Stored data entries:
BEGIN

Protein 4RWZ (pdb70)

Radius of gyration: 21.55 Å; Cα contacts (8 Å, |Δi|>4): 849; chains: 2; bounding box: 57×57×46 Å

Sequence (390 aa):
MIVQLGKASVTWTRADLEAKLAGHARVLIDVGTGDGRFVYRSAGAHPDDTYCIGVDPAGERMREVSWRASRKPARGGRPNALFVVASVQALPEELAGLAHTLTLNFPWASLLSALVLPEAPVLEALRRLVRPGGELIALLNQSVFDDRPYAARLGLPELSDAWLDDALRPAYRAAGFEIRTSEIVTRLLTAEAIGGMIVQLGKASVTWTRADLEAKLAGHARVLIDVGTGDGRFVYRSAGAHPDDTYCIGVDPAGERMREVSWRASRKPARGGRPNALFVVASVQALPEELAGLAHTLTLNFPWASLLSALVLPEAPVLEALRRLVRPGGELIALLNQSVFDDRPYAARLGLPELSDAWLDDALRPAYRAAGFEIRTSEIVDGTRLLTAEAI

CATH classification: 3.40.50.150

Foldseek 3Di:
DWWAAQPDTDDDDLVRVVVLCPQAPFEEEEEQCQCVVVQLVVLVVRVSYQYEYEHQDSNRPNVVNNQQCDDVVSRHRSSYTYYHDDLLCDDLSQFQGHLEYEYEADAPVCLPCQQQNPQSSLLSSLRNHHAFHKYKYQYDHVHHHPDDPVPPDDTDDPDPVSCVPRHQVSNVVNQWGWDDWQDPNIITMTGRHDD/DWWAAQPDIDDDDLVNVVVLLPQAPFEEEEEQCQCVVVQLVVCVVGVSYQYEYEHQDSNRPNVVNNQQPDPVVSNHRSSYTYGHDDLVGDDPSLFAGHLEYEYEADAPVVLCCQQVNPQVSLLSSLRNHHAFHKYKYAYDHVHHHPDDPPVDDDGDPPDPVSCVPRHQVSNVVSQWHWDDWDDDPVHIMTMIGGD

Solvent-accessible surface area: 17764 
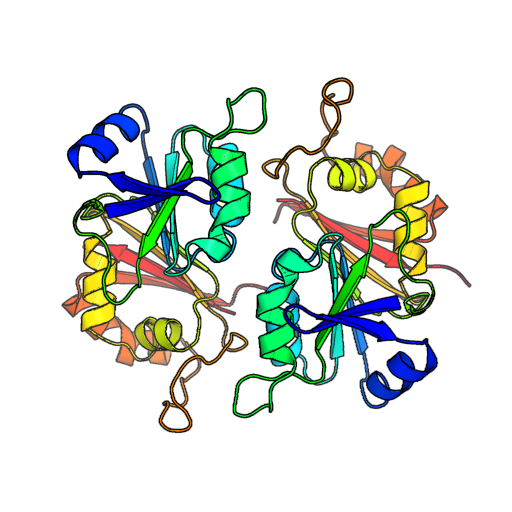Å² total; per-residue (Å²): 20,68,0,13,66,2,186,52,69,58,99,34,77,90,71,62,0,84,73,107,22,75,84,54,75,116,7,16,0,3,5,34,12,2,34,0,41,70,0,8,47,11,3,30,53,99,97,96,15,3,0,0,0,0,4,75,21,11,101,46,0,88,34,2,3,128,26,6,50,67,99,98,87,159,12,6,40,105,9,13,9,4,0,36,14,50,34,174,70,11,16,124,26,0,35,33,12,0,39,20,0,8,0,44,60,10,56,6,42,28,6,5,1,0,6,77,27,68,55,104,30,0,93,23,0,46,107,0,1,74,98,52,4,69,3,41,1,35,8,33,130,17,8,27,36,61,32,92,138,97,47,84,134,75,41,27,55,19,64,126,73,79,18,96,121,19,0,74,67,29,0,134,87,10,20,0,21,4,136,40,32,100,124,119,58,49,45,4,9,0,57,1,59,59,132,22,81,0,10,68,1,193,52,69,53,108,39,74,89,71,64,0,81,76,106,23,75,87,54,76,112,8,16,0,3,4,32,13,2,34,0,53,67,0,10,45,13,2,32,53,103,94,96,13,3,0,0,0,1,4,73,29,15,142,62,0,83,34,10,2,117,60,7,48,85,122,93,79,147,19,7,41,98,9,13,9,4,0,27,13,36,35,177,74,32,17,155,38,0,46,32,11,0,39,21,0,10,0,48,43,12,58,6,51,17,8,6,1,0,5,62,21,61,47,99,35,0,74,13,0,41,146,3,2,77,107,55,4,65,0,42,0,44,8,31,114,13,9,32,37,51,40,112,54,107,91,77,104,79,24,48,120,11,35,81,73,77,7,76,122,25,0,70,68,27,0,112,96,9,16,0,34,4,128,76,22,90,122,40,135,98,47,32,46,0,20,0,55,1,95

Nearest PDB structures (foldseek):
  4rwz-assembly1_A  TM=1.005E+00  e=5.753E-46  Sorangium cellulosum
  4rx1-assembly3_A  TM=1.001E+00  e=5.512E-42  Sorangium cellulosum
  4rwz-assembly2_B  TM=9.947E-01  e=8.607E-42  Sorangium cellulosum
  4rx1-assembly3_B  TM=9.929E-01  e=1.330E-40  Sorangium cellulosum
  7ehf-assembly1_A  TM=8.757E-01  e=3.271E-23  Escherichia coli

B-factor: mean 32.6, std 12.06, range [13.23, 80.87]

InterPro domains:
  IPR029063 S-adenosyl-L-methionine-dependent methyltransferase superfamily [G3DSA:3.40.50.150] (1-223)
  IPR029063 S-adenosyl-L-methionine-dependent methyltransferase superfamily [SSF53335] (24-180)
  IPR056262 16S rRNA (adenine(1408)-N(1))-methyltransferase [PF24675] (4-212)

Structure (mmCIF, N/CA/C/O backbone):
data_4RWZ
#
_entry.id   4RWZ
#
_cell.length_a   89.643
_cell.length_b   89.643
_cell.length_c   126.211
_cell.angle_alpha   90.00
_cell.angle_beta   90.00
_cell.angle_gamma   120.00
#
_symmetry.space_group_name_H-M   'P 31 2 1'
#
loop_
_entity.id
_entity.type
_entity.pdbx_description
1 polymer 'Putative rRNA methyltransferase'
2 water water
#
loop_
_atom_site.group_PDB
_atom_site.id
_atom_site.type_symbol
_atom_site.label_atom_id
_atom_site.label_alt_id
_atom_site.label_comp_id
_atom_site.label_asym_id
_atom_site.label_entity_id
_atom_site.label_seq_id
_atom_site.pdbx_PDB_ins_code
_atom_site.Cartn_x
_atom_site.Cartn_y
_atom_site.Cartn_z
_atom_site.occupancy
_atom_site.B_iso_or_equiv
_atom_site.auth_seq_id
_atom_site.auth_comp_id
_atom_site.auth_asym_id
_atom_site.auth_atom_id
_atom_site.pdbx_PDB_model_num
ATOM 1 N N . MET A 1 1 ? -7.555 23.416 -30.015 1.00 29.42 1 MET A N 1
ATOM 2 C CA . MET A 1 1 ? -7.220 24.595 -29.203 1.00 26.92 1 MET A CA 1
ATOM 3 C C . MET A 1 1 ? -5.850 25.060 -29.665 1.00 30.31 1 MET A C 1
ATOM 4 O O . MET A 1 1 ? -4.987 24.211 -29.913 1.00 31.56 1 MET A O 1
ATOM 9 N N . ILE A 1 2 ? -5.628 26.372 -29.742 1.00 28.66 2 ILE A N 1
ATOM 10 C CA . ILE A 1 2 ? -4.340 26.874 -30.235 1.00 24.72 2 ILE A CA 1
ATOM 11 C C . ILE A 1 2 ? -3.483 27.310 -29.049 1.00 20.94 2 ILE A C 1
ATOM 12 O O . ILE A 1 2 ? -3.928 28.137 -28.226 1.00 23.20 2 ILE A O 1
ATOM 17 N N . VAL A 1 3 ? -2.297 26.720 -28.916 1.00 21.42 3 VAL A N 1
ATOM 18 C CA . VAL A 1 3 ? -1.376 27.029 -27.819 1.00 22.04 3 VAL A CA 1
ATOM 19 C C . VAL A 1 3 ? -0.162 27.788 -28.361 1.00 25.57 3 VAL A C 1
ATOM 20 O O . VAL A 1 3 ? 0.394 27.417 -29.413 1.00 24.51 3 VAL A O 1
ATOM 24 N N . GLN A 1 4 ? 0.216 28.872 -27.677 1.00 24.22 4 GLN A N 1
ATOM 25 C CA . GLN A 1 4 ? 1.335 29.683 -28.100 1.00 21.37 4 GLN A CA 1
ATOM 26 C C . GLN A 1 4 ? 2.579 29.147 -27.433 1.00 22.80 4 GLN A C 1
ATOM 27 O O . GLN A 1 4 ? 2.582 28.957 -26.216 1.00 21.24 4 GLN A O 1
ATOM 33 N N . LEU A 1 5 ? 3.635 28.881 -28.212 1.00 22.73 5 LEU A N 1
ATOM 34 C CA . LEU A 1 5 ? 4.919 28.491 -27.649 1.00 24.87 5 LEU A CA 1
ATOM 35 C C . LEU A 1 5 ? 6.018 29.334 -28.289 1.00 26.60 5 LEU A C 1
ATOM 36 O O . LEU A 1 5 ? 6.551 28.944 -29.350 1.00 25.94 5 LEU A O 1
ATOM 41 N N . GLY A 1 6 ? 6.312 30.488 -27.703 1.00 21.32 6 GLY A N 1
ATOM 42 C CA . GLY A 1 6 ? 7.134 31.470 -28.363 1.00 21.16 6 GLY A CA 1
ATOM 43 C C . GLY A 1 6 ? 6.451 31.914 -29.664 1.00 23.73 6 GLY A C 1
ATOM 44 O O . GLY A 1 6 ? 5.303 32.312 -29.659 1.00 21.51 6 GLY A O 1
ATOM 45 N N . LYS A 1 7 ? 7.176 31.857 -30.772 1.00 24.41 7 LYS A N 1
ATOM 46 C CA . LYS A 1 7 ? 6.612 32.284 -32.077 1.00 26.39 7 LYS A CA 1
ATOM 47 C C . LYS A 1 7 ? 5.688 31.214 -32.677 1.00 30.70 7 LYS A C 1
ATOM 48 O O . LYS A 1 7 ? 4.856 31.498 -33.535 1.00 34.80 7 LYS A O 1
ATOM 54 N N . ALA A 1 8 ? 5.820 29.968 -32.240 1.00 35.50 8 ALA A N 1
ATOM 55 C CA . ALA A 1 8 ? 4.974 28.922 -32.824 1.00 38.11 8 ALA A CA 1
ATOM 56 C C . ALA A 1 8 ? 3.611 28.867 -32.171 1.00 35.75 8 ALA A C 1
ATOM 57 O O . ALA A 1 8 ? 3.470 29.089 -30.976 1.00 30.03 8 ALA A O 1
ATOM 59 N N . SER A 1 9 ? 2.595 28.565 -32.972 1.00 36.65 9 SER A N 1
ATOM 60 C CA . SER A 1 9 ? 1.287 28.191 -32.444 1.00 37.75 9 SER A CA 1
ATOM 61 C C . SER A 1 9 ? 1.173 26.696 -32.723 1.00 42.24 9 SER A C 1
ATOM 62 O O . SER A 1 9 ? 1.627 26.190 -33.772 1.00 42.44 9 SER A O 1
ATOM 65 N N . VAL A 1 10 ? 0.643 25.966 -31.764 1.00 36.20 10 VAL A N 1
ATOM 66 C CA . VAL A 1 10 ? 0.547 24.520 -31.864 1.00 38.68 10 VAL A CA 1
ATOM 67 C C . VAL A 1 10 ? -0.901 24.121 -31.558 1.00 39.42 10 VAL A C 1
ATOM 68 O O . VAL A 1 10 ? -1.585 24.831 -30.822 1.00 35.13 10 VAL A O 1
ATOM 72 N N . THR A 1 11 ? -1.377 23.011 -32.121 1.00 36.02 11 THR A N 1
ATOM 73 C CA . THR A 1 11 ? -2.759 22.594 -31.864 1.00 35.99 11 THR A CA 1
ATOM 74 C C . THR A 1 11 ? -2.759 21.518 -30.772 1.00 37.41 11 THR A C 1
ATOM 75 O O . THR A 1 11 ? -1.968 20.588 -30.823 1.00 40.40 11 THR A O 1
ATOM 79 N N . TRP A 1 12 ? -3.607 21.661 -29.754 1.00 35.96 12 TRP A N 1
ATOM 80 C CA . TRP A 1 12 ? -3.742 20.651 -28.693 1.00 32.44 12 TRP A CA 1
ATOM 81 C C . TRP A 1 12 ? -5.137 20.084 -28.754 1.00 38.10 12 TRP A C 1
ATOM 82 O O . TRP A 1 12 ? -6.034 20.765 -29.242 1.00 40.74 12 TRP A O 1
ATOM 93 N N . THR A 1 13 ? -5.310 18.850 -28.261 1.00 39.76 13 THR A N 1
ATOM 94 C CA .
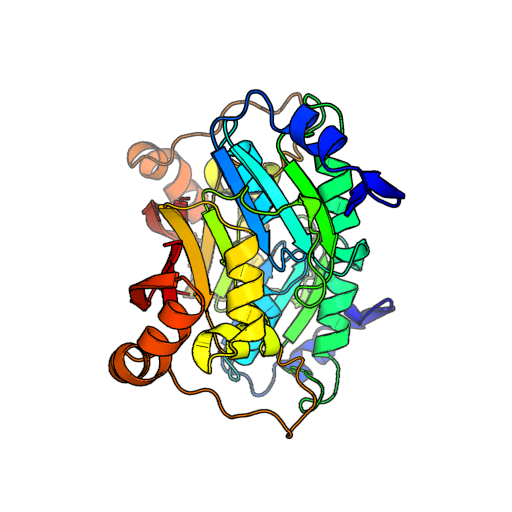 THR A 1 13 ? -6.632 18.238 -28.095 1.00 41.06 13 THR A CA 1
ATOM 95 C C . THR A 1 13 ? -6.991 18.303 -26.624 1.00 40.08 13 THR A C 1
ATOM 96 O O . THR A 1 13 ? -6.152 18.664 -25.800 1.00 37.05 13 THR A O 1
ATOM 100 N N . ARG A 1 14 ? -8.228 17.945 -26.284 1.00 39.27 14 ARG A N 1
ATOM 101 C CA . ARG A 1 14 ? -8.660 17.947 -24.892 1.00 39.93 14 ARG A CA 1
ATOM 102 C C . ARG A 1 14 ? -7.837 16.912 -24.111 1.00 44.31 14 ARG A C 1
ATOM 103 O O . ARG A 1 14 ? -7.459 17.153 -22.956 1.00 41.91 14 ARG A O 1
ATOM 111 N N . ALA A 1 15 ? -7.490 15.801 -24.771 1.00 47.71 15 ALA A N 1
ATOM 112 C CA . ALA A 1 15 ? -6.687 14.750 -24.139 1.00 51.06 15 ALA A CA 1
ATOM 113 C C . ALA A 1 15 ? -5.268 15.230 -23.828 1.00 48.19 15 ALA A C 1
ATOM 114 O O . ALA A 1 15 ? -4.715 14.868 -22.798 1.00 49.52 15 ALA A O 1
ATOM 116 N N . ASP A 1 16 ? -4.699 16.049 -24.717 1.00 48.50 16 ASP A N 1
ATOM 117 C CA . ASP A 1 16 ? -3.411 16.701 -24.479 1.00 45.62 16 ASP A CA 1
ATOM 118 C C . ASP A 1 16 ? -3.488 17.574 -23.237 1.00 43.54 16 ASP A C 1
ATOM 119 O O . ASP A 1 16 ? -2.624 17.524 -22.364 1.00 44.61 16 ASP A O 1
ATOM 124 N N . LEU A 1 17 ? -4.548 18.371 -23.164 1.00 43.11 17 LEU A N 1
ATOM 125 C CA . LEU A 1 17 ? -4.740 19.282 -22.053 1.00 37.94 17 LEU A CA 1
ATOM 126 C C . LEU A 1 17 ? -4.943 18.470 -20.783 1.00 40.79 17 LEU A C 1
ATOM 127 O O . LEU A 1 17 ? -4.287 18.723 -19.759 1.00 35.03 17 LEU A O 1
ATOM 132 N N . GLU A 1 18 ? -5.802 17.455 -20.855 1.00 42.96 18 GLU A N 1
ATOM 133 C CA . GLU A 1 18 ? -6.056 16.628 -19.671 1.00 45.97 18 GLU A CA 1
ATOM 134 C C . GLU A 1 18 ? -4.800 15.940 -19.145 1.00 45.59 18 GLU A C 1
ATOM 135 O O . GLU A 1 18 ? -4.659 15.711 -17.944 1.00 49.73 18 GLU A O 1
ATOM 141 N N . ALA A 1 19 ? -3.884 15.625 -20.045 1.00 44.42 19 ALA A N 1
ATOM 142 C CA . ALA A 1 19 ? -2.618 15.027 -19.660 1.00 45.23 19 ALA A CA 1
ATOM 143 C C . ALA A 1 19 ? -1.813 15.999 -18.804 1.00 47.55 19 ALA A C 1
ATOM 144 O O . ALA A 1 19 ? -1.137 15.585 -17.863 1.00 50.73 19 ALA A O 1
ATOM 146 N N . LYS A 1 20 ? -1.874 17.287 -19.147 1.00 45.53 20 LYS A N 1
ATOM 147 C CA . LYS A 1 20 ? -1.157 18.325 -18.400 1.00 45.79 20 LYS A CA 1
ATOM 148 C C . LYS A 1 20 ? -1.835 18.684 -17.086 1.00 44.55 20 LYS A C 1
ATOM 149 O O . LYS A 1 20 ? -1.161 18.961 -16.106 1.00 46.84 20 LYS A O 1
ATOM 155 N N . LEU A 1 21 ? -3.164 18.689 -17.084 1.00 38.58 21 LEU A N 1
ATOM 156 C CA . LEU A 1 21 ? -3.947 19.044 -15.913 1.00 36.50 21 LEU A CA 1
ATOM 157 C C . LEU A 1 21 ? -3.755 18.056 -14.792 1.00 41.17 21 LEU A C 1
ATOM 158 O O . LEU A 1 21 ? -3.752 18.435 -13.616 1.00 42.92 21 LEU A O 1
ATOM 163 N N . ALA A 1 22 ? -3.614 16.788 -15.162 1.00 46.20 22 ALA A N 1
ATOM 164 C CA . ALA A 1 22 ? -3.512 15.711 -14.191 1.00 50.36 22 ALA A CA 1
ATOM 165 C C . ALA A 1 22 ? -2.454 16.050 -13.161 1.00 49.57 22 ALA A C 1
ATOM 166 O O . ALA A 1 22 ? -1.341 16.449 -13.516 1.00 48.58 22 ALA A O 1
ATOM 168 N N . GLY A 1 23 ? -2.813 15.948 -11.884 1.00 49.43 23 GLY A N 1
ATOM 169 C CA . GLY A 1 23 ? -1.855 16.223 -10.826 1.00 50.52 23 GLY A CA 1
ATOM 170 C C . GLY A 1 23 ? -2.096 17.550 -10.141 1.00 48.59 23 GLY A C 1
ATOM 171 O O . GLY A 1 23 ? -1.709 17.739 -8.991 1.00 49.25 23 GLY A O 1
ATOM 172 N N . HIS A 1 24 ? -2.728 18.481 -10.858 1.00 40.03 24 HIS A N 1
ATOM 173 C CA . HIS A 1 24 ? -3.027 19.791 -10.297 1.00 34.44 24 HIS A CA 1
ATOM 174 C C . HIS A 1 24 ? -4.404 19.832 -9.646 1.00 37.04 24 HIS A C 1
ATOM 175 O O . HIS A 1 24 ? -5.390 19.371 -10.216 1.00 43.36 24 HIS A O 1
ATOM 182 N N . ALA A 1 25 ? -4.464 20.425 -8.463 1.00 34.47 25 ALA A N 1
ATOM 183 C CA . ALA A 1 25 ? -5.691 20.476 -7.692 1.00 40.54 25 ALA A CA 1
ATOM 184 C C . ALA A 1 25 ? -6.676 21.542 -8.191 1.00 39.60 25 ALA A C 1
ATOM 185 O O . ALA A 1 25 ? -7.883 21.408 -8.007 1.00 38.22 25 ALA A O 1
ATOM 187 N N . ARG A 1 26 ? -6.159 22.617 -8.785 1.00 32.42 26 ARG A N 1
ATOM 188 C CA . ARG A 1 26 ? -7.001 23.742 -9.207 1.00 28.78 26 ARG A CA 1
ATOM 189 C C . ARG A 1 26 ? -6.608 24.225 -10.581 1.00 30.45 26 ARG A C 1
ATOM 190 O O . ARG A 1 26 ? -5.488 23.963 -11.044 1.00 25.04 26 ARG A O 1
ATOM 198 N N . VAL A 1 27 ? -7.533 24.941 -11.215 1.00 22.72 27 VAL A N 1
ATOM 199 C CA . VAL A 1 27 ? -7.297 25.562 -12.508 1.00 21.16 27 VAL A CA 1
ATOM 200 C C . VAL A 1 27 ? -7.709 27.015 -12.465 1.00 23.64 27 VAL A C 1
ATOM 201 O O . VAL A 1 27 ? -8.783 27.369 -11.951 1.00 22.90 27 VAL A O 1
ATOM 205 N N . LEU A 1 28 ? -6.833 27.873 -12.981 1.00 16.37 28 LEU A N 1
ATOM 206 C CA . LEU A 1 28 ? -7.112 29.290 -13.122 1.00 16.97 28 LEU A CA 1
ATOM 207 C C . LEU A 1 28 ? -7.082 29.603 -14.605 1.00 21.52 28 LEU A C 1
ATOM 208 O O . LEU A 1 28 ? -6.207 29.100 -15.320 1.00 21.92 28 LEU A O 1
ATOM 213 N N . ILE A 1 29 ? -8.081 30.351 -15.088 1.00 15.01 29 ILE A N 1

END

For the word "superfamily", count the lines in the records that contain it. Give the number and no other words.

2